As the boulder  that is the "Dumbing down of America" continues to roll down hill, gathering no moss but picking up speed; when it finally hits whatever will stop it - there will be nothing but little bits and pieces remaining.


p.s. - Maybe it's time to change the name of the game to Scrabull?

©Sharky&Sharky

Monday, May 2, 2011

Mr. Barry Gets Something Totally RIGHT

As the leader of the free world, Barry got it right. Through connecting the dots the CIA found the home/lair of Osama Bin Laden and Barry blew his sorry ass up. (Parted his butt crack, put a cap in him, sent him to see the virgins).

The piece of shit Bin Laden was living a 40 Miles outside of Islamabad. Who would have thought it?
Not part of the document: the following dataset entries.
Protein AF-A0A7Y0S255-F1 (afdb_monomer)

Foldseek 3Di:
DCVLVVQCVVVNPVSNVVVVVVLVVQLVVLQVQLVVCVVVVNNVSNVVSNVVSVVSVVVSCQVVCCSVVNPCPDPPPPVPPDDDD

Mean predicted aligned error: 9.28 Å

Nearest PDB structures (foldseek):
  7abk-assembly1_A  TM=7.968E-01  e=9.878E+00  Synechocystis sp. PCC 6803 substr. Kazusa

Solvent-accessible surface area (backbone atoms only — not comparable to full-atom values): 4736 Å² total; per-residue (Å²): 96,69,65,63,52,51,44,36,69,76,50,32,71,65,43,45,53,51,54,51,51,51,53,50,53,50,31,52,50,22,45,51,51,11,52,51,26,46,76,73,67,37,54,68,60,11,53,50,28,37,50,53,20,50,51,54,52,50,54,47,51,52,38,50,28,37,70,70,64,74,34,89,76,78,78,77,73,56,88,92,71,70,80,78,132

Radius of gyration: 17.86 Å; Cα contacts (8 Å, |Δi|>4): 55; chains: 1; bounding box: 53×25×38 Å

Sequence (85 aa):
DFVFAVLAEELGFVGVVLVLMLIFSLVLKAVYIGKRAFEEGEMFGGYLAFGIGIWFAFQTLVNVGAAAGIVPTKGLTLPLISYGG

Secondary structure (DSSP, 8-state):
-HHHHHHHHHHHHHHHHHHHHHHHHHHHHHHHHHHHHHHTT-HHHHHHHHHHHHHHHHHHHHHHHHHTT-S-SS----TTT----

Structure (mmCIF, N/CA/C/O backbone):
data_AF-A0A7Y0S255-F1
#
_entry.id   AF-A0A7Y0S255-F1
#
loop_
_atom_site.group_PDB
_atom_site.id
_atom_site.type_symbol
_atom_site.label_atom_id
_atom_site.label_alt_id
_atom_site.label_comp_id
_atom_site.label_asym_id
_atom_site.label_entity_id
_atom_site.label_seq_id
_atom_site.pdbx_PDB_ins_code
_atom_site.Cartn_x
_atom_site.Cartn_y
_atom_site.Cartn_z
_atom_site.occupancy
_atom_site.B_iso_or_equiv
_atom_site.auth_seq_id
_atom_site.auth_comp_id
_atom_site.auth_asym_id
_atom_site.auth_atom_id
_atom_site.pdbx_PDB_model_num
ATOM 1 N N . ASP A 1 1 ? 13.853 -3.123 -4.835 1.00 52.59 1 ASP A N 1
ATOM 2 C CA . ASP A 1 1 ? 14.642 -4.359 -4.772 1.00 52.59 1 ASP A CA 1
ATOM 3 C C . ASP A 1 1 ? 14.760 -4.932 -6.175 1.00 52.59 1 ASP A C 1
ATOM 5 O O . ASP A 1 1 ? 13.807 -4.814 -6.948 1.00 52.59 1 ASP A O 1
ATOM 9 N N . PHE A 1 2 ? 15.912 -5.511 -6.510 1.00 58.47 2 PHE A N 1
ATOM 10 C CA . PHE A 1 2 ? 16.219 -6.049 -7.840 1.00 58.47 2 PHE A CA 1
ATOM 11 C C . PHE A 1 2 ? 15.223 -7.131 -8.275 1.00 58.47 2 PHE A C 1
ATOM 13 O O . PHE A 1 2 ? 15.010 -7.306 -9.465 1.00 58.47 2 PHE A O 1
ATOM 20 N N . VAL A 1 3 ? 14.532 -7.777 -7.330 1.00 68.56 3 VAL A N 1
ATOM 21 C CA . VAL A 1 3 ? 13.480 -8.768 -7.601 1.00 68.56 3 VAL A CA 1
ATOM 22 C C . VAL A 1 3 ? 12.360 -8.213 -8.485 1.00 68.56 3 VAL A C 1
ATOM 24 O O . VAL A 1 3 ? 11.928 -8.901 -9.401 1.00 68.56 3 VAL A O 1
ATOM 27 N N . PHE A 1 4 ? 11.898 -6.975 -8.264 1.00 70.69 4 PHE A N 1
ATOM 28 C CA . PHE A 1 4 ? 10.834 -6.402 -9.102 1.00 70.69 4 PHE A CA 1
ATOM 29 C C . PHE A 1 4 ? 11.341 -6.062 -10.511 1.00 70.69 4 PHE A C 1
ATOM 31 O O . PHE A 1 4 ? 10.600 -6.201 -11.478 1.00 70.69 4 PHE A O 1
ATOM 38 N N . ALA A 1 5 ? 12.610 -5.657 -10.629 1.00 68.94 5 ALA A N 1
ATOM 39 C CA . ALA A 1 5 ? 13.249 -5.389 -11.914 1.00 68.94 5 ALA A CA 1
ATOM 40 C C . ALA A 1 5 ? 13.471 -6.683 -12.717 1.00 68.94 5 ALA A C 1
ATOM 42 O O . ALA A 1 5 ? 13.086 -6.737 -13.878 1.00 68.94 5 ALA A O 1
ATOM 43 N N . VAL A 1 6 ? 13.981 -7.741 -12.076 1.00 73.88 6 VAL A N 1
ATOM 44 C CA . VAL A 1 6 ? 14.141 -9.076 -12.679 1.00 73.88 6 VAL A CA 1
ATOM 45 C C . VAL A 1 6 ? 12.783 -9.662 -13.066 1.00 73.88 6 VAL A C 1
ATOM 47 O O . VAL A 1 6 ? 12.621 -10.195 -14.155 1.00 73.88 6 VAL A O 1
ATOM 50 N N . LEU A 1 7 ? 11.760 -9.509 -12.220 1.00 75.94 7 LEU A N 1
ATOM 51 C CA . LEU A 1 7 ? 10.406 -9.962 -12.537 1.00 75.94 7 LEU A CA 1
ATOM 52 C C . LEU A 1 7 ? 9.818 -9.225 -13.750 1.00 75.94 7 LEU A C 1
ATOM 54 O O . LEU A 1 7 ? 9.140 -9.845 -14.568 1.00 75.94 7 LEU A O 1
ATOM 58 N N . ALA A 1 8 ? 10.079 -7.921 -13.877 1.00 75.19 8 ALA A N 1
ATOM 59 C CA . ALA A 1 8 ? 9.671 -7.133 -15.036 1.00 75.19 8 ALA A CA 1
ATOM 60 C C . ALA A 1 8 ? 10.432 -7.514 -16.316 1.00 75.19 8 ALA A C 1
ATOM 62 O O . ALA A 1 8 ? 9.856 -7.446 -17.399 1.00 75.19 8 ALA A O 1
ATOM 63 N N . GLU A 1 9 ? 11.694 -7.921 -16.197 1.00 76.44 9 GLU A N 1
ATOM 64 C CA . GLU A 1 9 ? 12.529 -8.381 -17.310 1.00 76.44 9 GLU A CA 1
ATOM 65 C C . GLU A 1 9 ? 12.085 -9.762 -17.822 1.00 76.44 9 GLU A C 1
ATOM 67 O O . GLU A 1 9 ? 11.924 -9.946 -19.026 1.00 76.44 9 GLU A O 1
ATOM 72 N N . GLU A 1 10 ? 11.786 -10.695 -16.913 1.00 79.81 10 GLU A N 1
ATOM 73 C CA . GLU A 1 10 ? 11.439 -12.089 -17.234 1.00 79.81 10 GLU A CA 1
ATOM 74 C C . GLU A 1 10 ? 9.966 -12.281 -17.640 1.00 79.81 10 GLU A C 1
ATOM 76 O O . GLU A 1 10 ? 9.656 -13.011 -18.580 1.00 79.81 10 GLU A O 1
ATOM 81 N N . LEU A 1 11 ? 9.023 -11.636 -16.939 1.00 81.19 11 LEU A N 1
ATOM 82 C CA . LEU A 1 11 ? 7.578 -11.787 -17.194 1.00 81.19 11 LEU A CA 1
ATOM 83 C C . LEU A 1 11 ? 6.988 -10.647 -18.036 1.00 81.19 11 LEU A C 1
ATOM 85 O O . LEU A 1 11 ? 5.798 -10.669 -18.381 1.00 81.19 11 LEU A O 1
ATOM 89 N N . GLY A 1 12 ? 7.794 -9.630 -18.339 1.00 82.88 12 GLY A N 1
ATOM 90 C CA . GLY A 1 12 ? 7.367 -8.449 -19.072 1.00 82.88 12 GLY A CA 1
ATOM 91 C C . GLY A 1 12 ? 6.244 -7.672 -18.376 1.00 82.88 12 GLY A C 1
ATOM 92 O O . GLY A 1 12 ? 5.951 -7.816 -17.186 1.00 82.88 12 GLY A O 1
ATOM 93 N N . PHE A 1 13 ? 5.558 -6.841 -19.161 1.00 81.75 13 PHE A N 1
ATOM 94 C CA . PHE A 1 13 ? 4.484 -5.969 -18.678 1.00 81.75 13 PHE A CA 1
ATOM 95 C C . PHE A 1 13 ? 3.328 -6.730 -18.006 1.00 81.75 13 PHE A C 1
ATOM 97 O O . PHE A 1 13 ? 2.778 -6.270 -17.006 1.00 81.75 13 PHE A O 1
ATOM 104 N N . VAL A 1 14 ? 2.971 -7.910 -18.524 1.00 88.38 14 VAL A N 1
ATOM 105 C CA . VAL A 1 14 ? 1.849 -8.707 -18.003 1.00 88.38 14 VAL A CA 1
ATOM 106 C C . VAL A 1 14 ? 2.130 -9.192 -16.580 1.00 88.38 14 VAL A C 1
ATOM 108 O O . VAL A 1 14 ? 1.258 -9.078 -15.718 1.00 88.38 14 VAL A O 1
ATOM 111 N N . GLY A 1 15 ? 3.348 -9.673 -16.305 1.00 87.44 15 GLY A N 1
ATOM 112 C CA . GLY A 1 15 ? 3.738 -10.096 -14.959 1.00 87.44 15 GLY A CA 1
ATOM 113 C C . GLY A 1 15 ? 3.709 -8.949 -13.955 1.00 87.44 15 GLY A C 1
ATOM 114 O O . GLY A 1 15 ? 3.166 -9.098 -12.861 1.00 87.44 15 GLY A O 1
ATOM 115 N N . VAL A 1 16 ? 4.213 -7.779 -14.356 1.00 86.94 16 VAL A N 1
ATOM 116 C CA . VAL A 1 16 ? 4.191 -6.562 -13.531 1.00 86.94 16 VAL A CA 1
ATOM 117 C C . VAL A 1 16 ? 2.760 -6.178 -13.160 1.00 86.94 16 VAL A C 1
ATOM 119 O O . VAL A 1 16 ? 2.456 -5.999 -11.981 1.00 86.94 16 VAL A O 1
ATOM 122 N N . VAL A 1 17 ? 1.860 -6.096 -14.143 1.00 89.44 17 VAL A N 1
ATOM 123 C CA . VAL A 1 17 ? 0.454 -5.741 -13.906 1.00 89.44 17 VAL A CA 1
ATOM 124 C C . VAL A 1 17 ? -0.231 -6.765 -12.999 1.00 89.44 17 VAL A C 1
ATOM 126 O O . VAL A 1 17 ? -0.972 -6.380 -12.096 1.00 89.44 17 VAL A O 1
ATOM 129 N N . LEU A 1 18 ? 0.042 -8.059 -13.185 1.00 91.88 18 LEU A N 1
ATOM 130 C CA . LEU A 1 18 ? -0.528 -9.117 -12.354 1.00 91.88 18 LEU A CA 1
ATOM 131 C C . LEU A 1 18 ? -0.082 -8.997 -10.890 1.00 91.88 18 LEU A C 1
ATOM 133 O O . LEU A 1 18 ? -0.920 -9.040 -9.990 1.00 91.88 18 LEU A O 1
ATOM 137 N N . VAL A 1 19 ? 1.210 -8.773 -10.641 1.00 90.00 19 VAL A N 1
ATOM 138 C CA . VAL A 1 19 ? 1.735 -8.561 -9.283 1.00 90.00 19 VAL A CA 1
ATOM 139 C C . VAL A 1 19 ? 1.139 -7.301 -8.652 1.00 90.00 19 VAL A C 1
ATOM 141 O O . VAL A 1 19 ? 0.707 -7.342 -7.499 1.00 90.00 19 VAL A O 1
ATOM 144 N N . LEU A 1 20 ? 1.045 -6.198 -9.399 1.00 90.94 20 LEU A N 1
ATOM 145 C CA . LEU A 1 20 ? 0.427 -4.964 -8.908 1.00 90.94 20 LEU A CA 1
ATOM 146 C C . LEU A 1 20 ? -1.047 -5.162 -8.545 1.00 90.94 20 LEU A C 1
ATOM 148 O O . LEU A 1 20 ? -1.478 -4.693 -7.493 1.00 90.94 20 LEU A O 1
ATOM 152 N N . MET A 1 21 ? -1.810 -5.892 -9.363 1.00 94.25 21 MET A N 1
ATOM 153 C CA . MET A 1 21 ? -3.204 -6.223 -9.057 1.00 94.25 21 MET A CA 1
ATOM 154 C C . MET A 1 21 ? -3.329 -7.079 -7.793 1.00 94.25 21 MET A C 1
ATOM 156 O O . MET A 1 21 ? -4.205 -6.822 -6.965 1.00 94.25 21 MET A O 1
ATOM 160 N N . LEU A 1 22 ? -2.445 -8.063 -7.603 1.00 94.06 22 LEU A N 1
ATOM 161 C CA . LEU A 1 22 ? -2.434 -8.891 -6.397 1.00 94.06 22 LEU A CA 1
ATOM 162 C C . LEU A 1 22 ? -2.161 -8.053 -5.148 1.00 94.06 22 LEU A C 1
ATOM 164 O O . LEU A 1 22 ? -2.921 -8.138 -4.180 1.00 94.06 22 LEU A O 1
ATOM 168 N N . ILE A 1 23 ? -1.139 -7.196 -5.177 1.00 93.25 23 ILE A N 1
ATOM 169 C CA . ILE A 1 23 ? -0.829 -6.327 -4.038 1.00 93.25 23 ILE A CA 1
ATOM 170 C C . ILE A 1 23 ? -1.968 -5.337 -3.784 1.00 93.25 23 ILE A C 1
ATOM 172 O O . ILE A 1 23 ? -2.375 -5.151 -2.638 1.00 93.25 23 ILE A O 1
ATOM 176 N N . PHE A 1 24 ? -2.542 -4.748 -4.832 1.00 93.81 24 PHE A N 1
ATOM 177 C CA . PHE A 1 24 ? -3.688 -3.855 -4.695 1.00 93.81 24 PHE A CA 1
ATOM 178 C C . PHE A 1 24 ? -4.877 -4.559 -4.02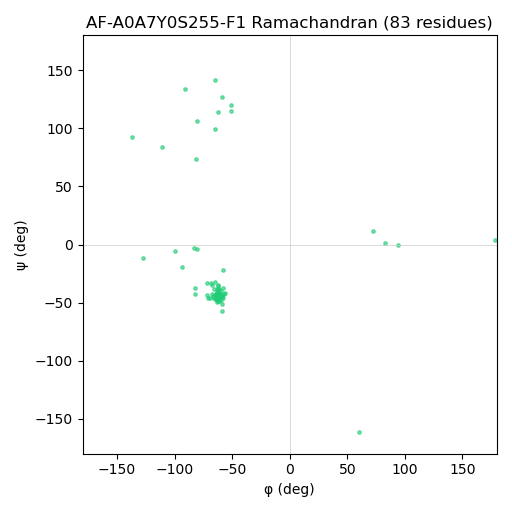4 1.00 93.81 24 PHE A C 1
ATOM 180 O O . PHE A 1 24 ? -5.466 -4.025 -3.084 1.00 93.81 24 PHE A O 1
ATOM 187 N N . SER A 1 25 ? -5.178 -5.798 -4.424 1.00 96.94 25 SER A N 1
ATOM 188 C CA . SER A 1 25 ? -6.2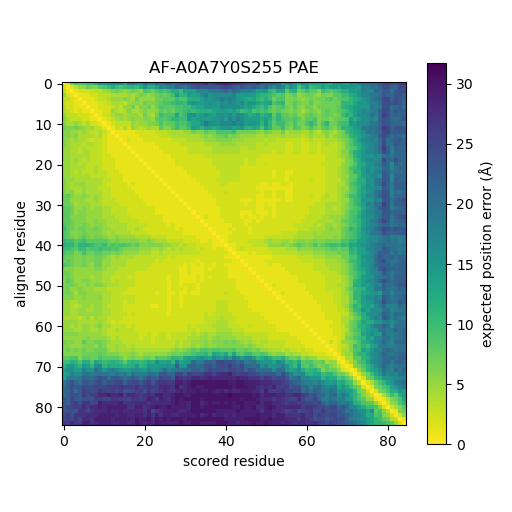34 -6.600 -3.797 1.00 96.94 25 SER A CA 1
ATOM 189 C C . SER A 1 25 ? -5.958 -6.902 -2.316 1.00 96.94 25 SER A C 1
ATOM 191 O O . SER A 1 25 ? -6.883 -6.900 -1.500 1.00 96.94 25 SER A O 1
ATOM 193 N N . LEU A 1 26 ? -4.688 -7.108 -1.949 1.00 96.06 26 LEU A N 1
ATOM 194 C CA . LEU A 1 26 ? -4.257 -7.320 -0.569 1.00 96.06 26 LEU A CA 1
ATOM 195 C C . LEU A 1 26 ? -4.453 -6.057 0.278 1.00 96.06 26 LEU A C 1
ATOM 197 O O . LEU A 1 26 ? -5.013 -6.141 1.371 1.00 96.06 26 LEU A O 1
ATOM 201 N N . VAL A 1 27 ? -4.079 -4.886 -0.242 1.00 97.12 27 VAL A N 1
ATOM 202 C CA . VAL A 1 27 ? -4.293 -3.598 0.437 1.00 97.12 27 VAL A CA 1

Less than an hour's drive from the capital of our Muslim ally Pakistan. Can you imagine only a mere 1 hour commute from the ISI (Pakistan' Inter-Services Intelligence) headquarters?


Sharky&Sharky in the past has complained about Barry's stupidity and in the future the Sharks will complain and rally against him to be sure. But Not to Today when you are right you are right. Today Mr. Barry you are right. 

A sweet follow up would be for you to bring all the troops home, this coming weekend for Mother's Day.  Much to SharkyandSharky's chagrin this would guarantee your re-election.